Corbett make the distinction between hoarders and collectors: it's not hard to amass a large quantity of records, but unless they're chosen with a connoisseur's eye, you're just hoarding. He says he's a "freak, not a snob." Generally preferring vinyl for both the sound and the attractiveness of the physical object, he'll take music in other forms if that's the only way to get it. He even acknowledges that some very quiet music (classical music in particular) is better heard on CD than LP, because of the high noise floor that plagues even excellent vinyl pressings.

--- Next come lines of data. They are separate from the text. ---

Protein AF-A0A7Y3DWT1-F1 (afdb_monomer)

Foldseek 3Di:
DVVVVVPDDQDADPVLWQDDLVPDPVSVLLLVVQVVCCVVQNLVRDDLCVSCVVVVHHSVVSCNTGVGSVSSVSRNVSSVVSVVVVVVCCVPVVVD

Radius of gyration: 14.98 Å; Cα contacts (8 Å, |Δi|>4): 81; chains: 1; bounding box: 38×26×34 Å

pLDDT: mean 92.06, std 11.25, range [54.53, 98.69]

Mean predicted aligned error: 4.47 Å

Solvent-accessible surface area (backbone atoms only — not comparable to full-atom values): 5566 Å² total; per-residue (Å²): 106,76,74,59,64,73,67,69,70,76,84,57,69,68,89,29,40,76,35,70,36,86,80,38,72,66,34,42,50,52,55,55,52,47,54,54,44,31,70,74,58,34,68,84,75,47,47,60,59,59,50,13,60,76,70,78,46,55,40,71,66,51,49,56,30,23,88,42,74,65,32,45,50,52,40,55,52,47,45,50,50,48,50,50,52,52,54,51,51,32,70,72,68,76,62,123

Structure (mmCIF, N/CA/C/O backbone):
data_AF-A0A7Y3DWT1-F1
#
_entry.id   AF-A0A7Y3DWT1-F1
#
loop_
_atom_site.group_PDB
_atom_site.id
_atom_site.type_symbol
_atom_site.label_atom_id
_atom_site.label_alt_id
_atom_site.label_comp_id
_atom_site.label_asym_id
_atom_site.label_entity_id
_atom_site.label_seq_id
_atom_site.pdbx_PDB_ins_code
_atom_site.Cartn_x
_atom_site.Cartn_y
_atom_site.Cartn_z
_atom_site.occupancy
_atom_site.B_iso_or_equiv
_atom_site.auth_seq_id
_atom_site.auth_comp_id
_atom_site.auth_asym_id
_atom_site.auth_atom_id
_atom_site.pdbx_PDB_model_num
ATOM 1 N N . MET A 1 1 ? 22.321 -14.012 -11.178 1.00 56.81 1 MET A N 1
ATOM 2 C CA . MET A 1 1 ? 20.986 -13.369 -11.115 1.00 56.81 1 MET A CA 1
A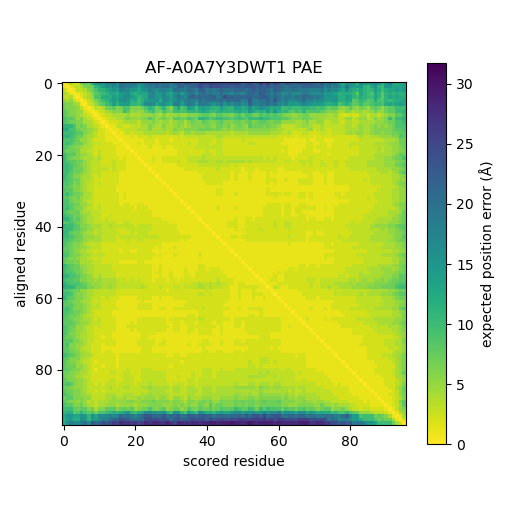TOM 3 C C . MET A 1 1 ? 20.160 -13.687 -9.873 1.00 56.81 1 MET A C 1
ATOM 5 O O . MET A 1 1 ? 19.830 -12.740 -9.179 1.00 56.81 1 MET A O 1
ATOM 9 N N . LYS A 1 2 ? 19.823 -14.949 -9.536 1.00 54.53 2 LYS A N 1
ATOM 10 C CA . LYS A 1 2 ? 18.872 -15.257 -8.431 1.00 54.53 2 LYS A CA 1
ATOM 11 C C . LYS A 1 2 ? 19.158 -14.540 -7.100 1.00 54.53 2 LYS A C 1
ATOM 13 O O . LYS A 1 2 ? 18.240 -14.026 -6.480 1.00 54.53 2 LYS A O 1
ATOM 18 N N . ARG A 1 3 ? 20.429 -14.464 -6.691 1.00 61.25 3 ARG A N 1
ATOM 19 C CA . ARG A 1 3 ? 20.840 -13.794 -5.447 1.00 61.25 3 ARG A CA 1
ATOM 20 C C . ARG A 1 3 ? 20.763 -12.261 -5.523 1.00 61.25 3 ARG A C 1
ATOM 22 O O . ARG A 1 3 ? 20.482 -11.638 -4.516 1.00 61.25 3 ARG A O 1
AT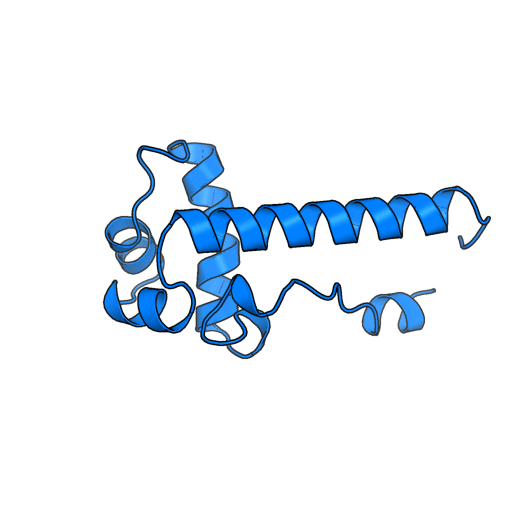OM 29 N N . LEU A 1 4 ? 20.964 -11.677 -6.711 1.00 59.62 4 LEU A N 1
ATOM 30 C CA . LEU A 1 4 ? 20.782 -10.238 -6.949 1.00 59.62 4 LEU A CA 1
ATOM 31 C C . LEU A 1 4 ? 19.299 -9.864 -6.877 1.00 59.62 4 LEU A C 1
ATOM 33 O O . LEU A 1 4 ? 18.965 -8.885 -6.218 1.00 59.62 4 LEU A O 1
ATOM 37 N N . LEU A 1 5 ? 18.422 -10.692 -7.465 1.00 61.31 5 LEU A N 1
ATOM 38 C CA . LEU A 1 5 ? 16.968 -10.512 -7.395 1.00 61.31 5 LEU A CA 1
ATOM 39 C C . LEU A 1 5 ? 16.434 -10.579 -5.952 1.00 61.31 5 LEU A C 1
ATOM 41 O O . LEU A 1 5 ? 15.506 -9.859 -5.610 1.00 61.31 5 LEU A O 1
ATOM 45 N N . GLN A 1 6 ? 17.046 -11.397 -5.089 1.00 63.22 6 GLN A N 1
ATOM 46 C CA . GLN A 1 6 ? 16.678 -11.510 -3.668 1.00 63.22 6 GLN A CA 1
ATOM 47 C C . GLN A 1 6 ? 16.992 -10.257 -2.835 1.00 63.22 6 GLN A C 1
ATOM 49 O O . GLN A 1 6 ? 16.459 -10.114 -1.739 1.00 63.22 6 GLN A O 1
ATOM 54 N N . THR A 1 7 ? 17.856 -9.368 -3.327 1.00 67.75 7 THR A N 1
ATOM 55 C CA . THR A 1 7 ? 18.300 -8.152 -2.621 1.00 67.75 7 THR A CA 1
ATOM 56 C C . THR A 1 7 ? 17.713 -6.860 -3.178 1.00 67.75 7 THR A C 1
ATOM 58 O O . THR A 1 7 ? 18.010 -5.792 -2.647 1.00 67.75 7 THR A O 1
ATOM 61 N N . ILE A 1 8 ? 16.895 -6.921 -4.232 1.00 74.69 8 ILE A N 1
ATOM 62 C CA . ILE A 1 8 ? 16.269 -5.714 -4.775 1.00 74.69 8 ILE A CA 1
ATOM 63 C C . ILE A 1 8 ? 15.224 -5.234 -3.782 1.00 74.69 8 ILE A C 1
ATOM 65 O O . ILE A 1 8 ? 14.262 -5.943 -3.486 1.00 74.69 8 ILE A O 1
ATOM 69 N N . LYS A 1 9 ? 15.386 -3.999 -3.324 1.00 79.38 9 LYS A N 1
ATOM 70 C CA . LYS A 1 9 ? 14.336 -3.275 -2.627 1.00 79.38 9 LYS A CA 1
ATOM 71 C C . LYS A 1 9 ? 14.015 -2.028 -3.432 1.00 79.38 9 LYS A C 1
ATOM 73 O O . LYS A 1 9 ? 14.896 -1.208 -3.670 1.00 79.38 9 LYS A O 1
ATOM 78 N N . ILE A 1 10 ? 12.764 -1.908 -3.867 1.00 85.88 10 ILE A N 1
ATOM 79 C CA . ILE A 1 10 ? 12.283 -0.684 -4.503 1.00 85.88 10 ILE A CA 1
ATOM 80 C C . ILE A 1 10 ? 12.080 0.333 -3.387 1.00 85.88 10 ILE A C 1
ATOM 82 O O . ILE A 1 10 ? 11.226 0.156 -2.515 1.00 85.88 10 ILE A O 1
ATOM 86 N N . GLU A 1 11 ? 12.890 1.385 -3.382 1.00 84.12 11 GLU A N 1
ATOM 87 C CA . GLU A 1 11 ? 12.694 2.471 -2.436 1.00 84.12 11 GLU A CA 1
ATOM 88 C C . GLU A 1 11 ? 11.492 3.314 -2.857 1.00 84.12 11 GLU A C 1
ATOM 90 O O . GLU A 1 11 ? 11.485 3.966 -3.898 1.00 84.12 11 GLU A O 1
ATOM 95 N N . VAL A 1 12 ? 10.462 3.314 -2.015 1.00 90.12 12 VAL A N 1
ATOM 96 C CA . VAL A 1 12 ? 9.296 4.180 -2.178 1.00 90.12 12 VAL A CA 1
ATOM 97 C C . VAL A 1 12 ? 9.436 5.373 -1.239 1.00 90.12 12 VAL A C 1
ATOM 99 O O . VAL A 1 12 ? 9.912 5.246 -0.109 1.00 90.12 12 VAL A O 1
ATOM 102 N N . ASN A 1 13 ? 8.998 6.551 -1.687 1.00 90.44 13 ASN A N 1
ATOM 103 C CA . ASN A 1 13 ? 9.038 7.761 -0.874 1.00 90.44 13 ASN A CA 1
ATOM 104 C C . ASN A 1 13 ? 8.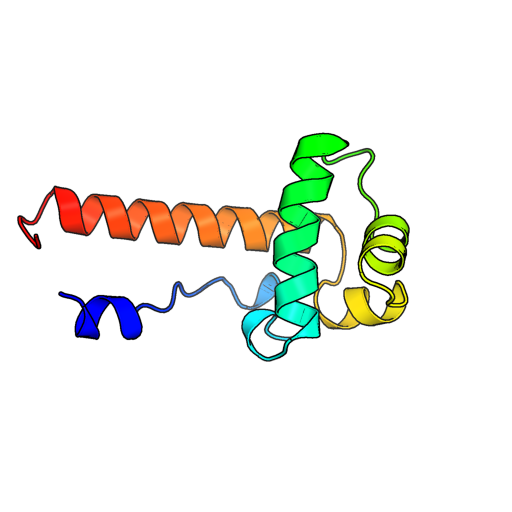341 7.531 0.479 1.00 90.44 13 ASN A C 1
ATOM 106 O O . ASN A 1 13 ? 7.138 7.261 0.532 1.00 90.44 13 ASN A O 1
ATOM 110 N N . ARG A 1 14 ? 9.085 7.706 1.578 1.00 91.19 14 ARG A N 1
ATOM 111 C CA . ARG A 1 14 ? 8.601 7.472 2.951 1.00 91.19 14 ARG A CA 1
ATOM 112 C C . ARG A 1 14 ? 7.387 8.316 3.334 1.00 91.19 14 ARG A C 1
ATOM 114 O O . ARG A 1 14 ? 6.683 7.966 4.264 1.00 91.19 14 ARG A O 1
ATOM 121 N N . LYS A 1 15 ? 7.096 9.404 2.613 1.00 93.56 15 LYS A N 1
ATOM 122 C CA . LYS A 1 15 ? 5.894 10.227 2.825 1.00 93.56 15 LYS A CA 1
ATOM 123 C C . LYS A 1 15 ? 4.606 9.565 2.318 1.00 93.56 15 LYS A C 1
ATOM 125 O O . LYS A 1 15 ? 3.539 10.164 2.451 1.00 93.56 15 LYS A O 1
ATOM 130 N N . THR A 1 16 ? 4.684 8.400 1.675 1.00 95.38 16 THR A N 1
ATOM 131 C CA . THR A 1 16 ? 3.514 7.663 1.164 1.00 95.38 16 THR A CA 1
ATOM 132 C C . THR A 1 16 ? 2.900 6.718 2.196 1.00 95.38 16 THR A C 1
ATOM 134 O O . THR A 1 16 ? 1.759 6.309 2.018 1.00 95.38 16 THR A O 1
ATOM 137 N N . TYR A 1 17 ? 3.600 6.417 3.292 1.00 97.25 17 TYR A N 1
ATOM 138 C CA . TYR A 1 17 ? 3.129 5.529 4.354 1.00 97.25 17 TYR A CA 1
ATOM 139 C C . TYR A 1 17 ? 3.555 6.042 5.738 1.00 97.25 17 TYR A C 1
ATOM 141 O O . TYR A 1 17 ? 4.540 6.760 5.873 1.00 97.25 17 TYR A O 1
ATOM 149 N N . VAL A 1 18 ? 2.822 5.654 6.781 1.00 97.44 18 VAL A N 1
ATOM 150 C CA . VAL A 1 18 ? 3.139 5.956 8.191 1.00 97.44 18 VAL A CA 1
ATOM 151 C C . VAL A 1 18 ? 4.053 4.877 8.772 1.00 97.44 18 VAL A C 1
ATOM 153 O O . VAL A 1 18 ? 5.074 5.167 9.393 1.00 97.44 18 VAL A O 1
ATOM 156 N N . LYS A 1 19 ? 3.705 3.612 8.528 1.00 96.81 19 LYS A N 1
ATOM 157 C CA . LYS A 1 19 ? 4.506 2.431 8.858 1.00 96.81 19 LYS A CA 1
ATOM 158 C C . LYS A 1 19 ? 4.811 1.679 7.571 1.00 96.81 19 LYS A C 1
ATOM 160 O O . LYS A 1 19 ? 3.918 1.529 6.745 1.00 96.81 19 LYS A O 1
ATOM 165 N N . ASP A 1 20 ? 6.043 1.193 7.427 1.00 95.62 20 ASP A N 1
ATOM 166 C CA . ASP A 1 20 ? 6.458 0.413 6.255 1.00 95.62 20 ASP A CA 1
ATOM 167 C C . ASP A 1 20 ? 5.534 -0.813 6.087 1.00 95.62 20 ASP A C 1
ATOM 169 O O . ASP A 1 20 ? 5.523 -1.685 6.969 1.00 95.62 20 ASP A O 1
ATOM 173 N N . PRO A 1 21 ? 4.731 -0.896 5.010 1.00 96.12 21 PRO A N 1
ATOM 174 C CA . PRO A 1 21 ? 3.824 -2.018 4.798 1.00 96.12 21 PRO A CA 1
ATOM 175 C C . PRO A 1 21 ? 4.564 -3.344 4.560 1.00 96.12 21 PRO A C 1
ATOM 177 O O . PRO A 1 21 ? 4.018 -4.394 4.894 1.00 96.12 21 PRO A O 1
ATOM 180 N N . GLU A 1 22 ? 5.823 -3.339 4.111 1.00 93.62 22 GLU A N 1
ATOM 181 C CA . GLU A 1 22 ? 6.611 -4.571 3.945 1.00 93.62 22 GLU A CA 1
ATOM 182 C C . GLU A 1 22 ? 7.119 -5.140 5.284 1.00 93.62 22 GLU A C 1
ATOM 184 O O . GLU A 1 22 ? 7.514 -6.307 5.360 1.00 93.62 22 GLU A O 1
ATOM 189 N N . SER A 1 23 ? 7.069 -4.352 6.365 1.00 94.88 23 SER A N 1
ATOM 190 C CA . SER A 1 23 ? 7.606 -4.726 7.685 1.00 94.88 23 SER A CA 1
ATOM 191 C C . SER A 1 23 ? 6.751 -5.723 8.478 1.00 94.88 23 SER A C 1
ATOM 193 O O . SER A 1 23 ? 7.131 -6.127 9.576 1.00 94.88 23 SER A O 1
ATOM 195 N N . SER A 1 24 ? 5.569 -6.099 7.984 1.00 97.31 24 SER A N 1
ATOM 196 C CA . SER A 1 24 ? 4.654 -6.984 8.715 1.00 97.31 24 SER A CA 1
ATOM 197 C C . SER A 1 24 ? 3.708 -7.736 7.791 1.00 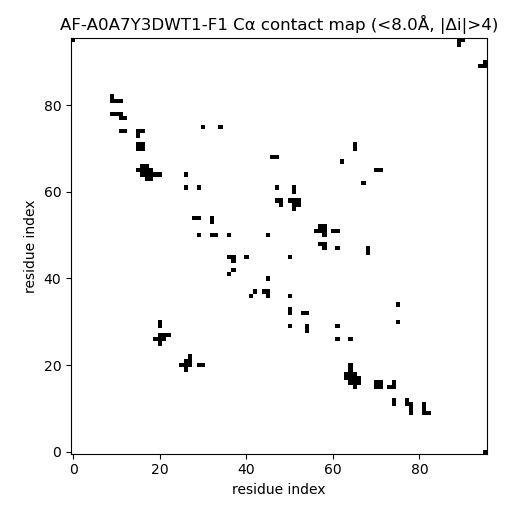97.31 24 SER A C 1
ATOM 199 O O . SER A 1 24 ? 3.389 -7.250 6.711 1.00 97.31 24 SER A O 1
ATOM 201 N N . ASP A 1 25 ? 3.200 -8.876 8.256 1.00 97.75 25 ASP A N 1
ATOM 202 C CA . ASP A 1 25 ? 2.208 -9.673 7.527 1.00 97.75 25 ASP A CA 1
ATOM 203 C C . ASP A 1 25 ? 0.941 -8.868 7.189 1.00 97.75 25 ASP A C 1
ATOM 205 O O . ASP A 1 25 ? 0.525 -8.803 6.036 1.00 97.75 25 ASP A O 1
ATOM 209 N N . LEU A 1 26 ? 0.391 -8.141 8.169 1.00 98.00 26 LEU A N 1
ATOM 210 C CA . LEU A 1 26 ? -0.780 -7.294 7.942 1.00 98.00 26 LEU A CA 1
ATOM 211 C C . LEU A 1 26 ? -0.523 -6.218 6.878 1.00 98.00 26 LEU A C 1
ATOM 213 O O . LEU A 1 26 ? -1.370 -6.007 6.021 1.00 98.00 26 LEU A O 1
ATOM 217 N N . GLY A 1 27 ? 0.630 -5.544 6.922 1.00 98.12 27 GLY A N 1
ATOM 218 C CA . GLY A 1 27 ? 0.984 -4.528 5.927 1.00 98.12 27 GLY A CA 1
ATOM 219 C C . GLY A 1 27 ? 1.077 -5.104 4.509 1.00 98.12 27 GLY A C 1
ATOM 220 O O . GLY A 1 27 ? 0.541 -4.511 3.574 1.00 98.12 27 GLY A O 1
ATOM 221 N N . LYS A 1 28 ? 1.656 -6.303 4.362 1.00 97.94 28 LYS A N 1
ATOM 222 C CA . LYS A 1 28 ? 1.714 -7.021 3.079 1.00 97.94 28 LYS A CA 1
ATOM 223 C C . LYS A 1 28 ? 0.318 -7.369 2.567 1.00 97.94 28 LYS A C 1
ATOM 225 O O . LYS A 1 28 ? 0.000 -7.068 1.420 1.00 97.94 28 LYS A O 1
ATOM 230 N N . ARG A 1 29 ? -0.548 -7.894 3.440 1.00 98.38 29 ARG A N 1
ATOM 231 C CA . ARG A 1 29 ? -1.950 -8.201 3.111 1.00 98.38 29 ARG A CA 1
ATOM 232 C C . ARG A 1 29 ? -2.750 -6.951 2.743 1.00 98.38 29 ARG A C 1
ATOM 234 O O . ARG A 1 29 ? -3.569 -7.007 1.833 1.00 98.38 29 ARG A O 1
ATOM 241 N N . ILE A 1 30 ? -2.502 -5.817 3.408 1.00 98.62 30 ILE A N 1
ATOM 242 C CA . ILE A 1 30 ? -3.101 -4.523 3.048 1.00 98.62 30 ILE A CA 1
ATOM 243 C C . ILE A 1 30 ? -2.745 -4.170 1.606 1.00 98.62 30 ILE A C 1
ATOM 245 O O . ILE A 1 30 ? -3.645 -3.838 0.841 1.00 98.62 30 ILE A O 1
ATOM 249 N N . VAL A 1 31 ? -1.468 -4.250 1.226 1.00 98.31 31 VAL A N 1
ATOM 250 C CA . VAL A 1 31 ? -1.005 -3.918 -0.131 1.00 98.31 31 VAL A CA 1
ATOM 251 C C . VAL A 1 31 ? -1.611 -4.865 -1.167 1.00 98.31 31 VAL A C 1
ATOM 253 O O . VAL A 1 31 ? -2.242 -4.400 -2.115 1.00 98.31 31 VAL A O 1
ATOM 256 N N . GLU A 1 32 ? -1.485 -6.175 -0.959 1.00 98.38 32 GLU A N 1
ATOM 257 C CA . GLU A 1 32 ? -1.971 -7.203 -1.884 1.00 98.38 32 GLU A CA 1
ATOM 258 C C . GLU A 1 32 ? -3.481 -7.093 -2.129 1.00 98.38 32 GLU A C 1
ATOM 260 O O . GLU A 1 32 ? -3.923 -6.911 -3.265 1.00 98.38 32 GLU A O 1
ATOM 265 N N . HIS A 1 33 ? -4.285 -7.118 -1.062 1.00 98.62 33 HIS A N 1
ATOM 266 C CA . HIS A 1 33 ? -5.739 -7.062 -1.200 1.00 98.62 33 HIS A CA 1
ATOM 267 C C . HIS A 1 33 ? -6.229 -5.695 -1.677 1.00 98.62 33 HIS A C 1
ATOM 269 O O . HIS A 1 33 ? -7.258 -5.625 -2.342 1.00 98.62 33 HIS A O 1
ATOM 275 N N . SER A 1 34 ? -5.494 -4.610 -1.412 1.00 98.62 34 SER A N 1
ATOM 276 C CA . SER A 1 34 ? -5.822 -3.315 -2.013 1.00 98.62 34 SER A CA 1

The Downbeat columns were inherently noncommercial: why promote recordings that are unavailable to anyone who is not willing to search for them? He updates the status of the recordings since the original article was published, and they are not especially upbeat.Some of the recordings have been re-released in limited editions which are themselves rare and hard to find, while many of them are still out of print in their original releases. Corbett himself has attempted to reissue many of them, with varying degrees of success. His choices for the column were at least somewhat oriented towards the magazine's audience: more jazz than other genres, and more mainstream than not. So he devotes Track Five to free jazz ("Specialty of the House"), a particular personal interest that he chose not to emphasize in the column, but presented here in a similar format.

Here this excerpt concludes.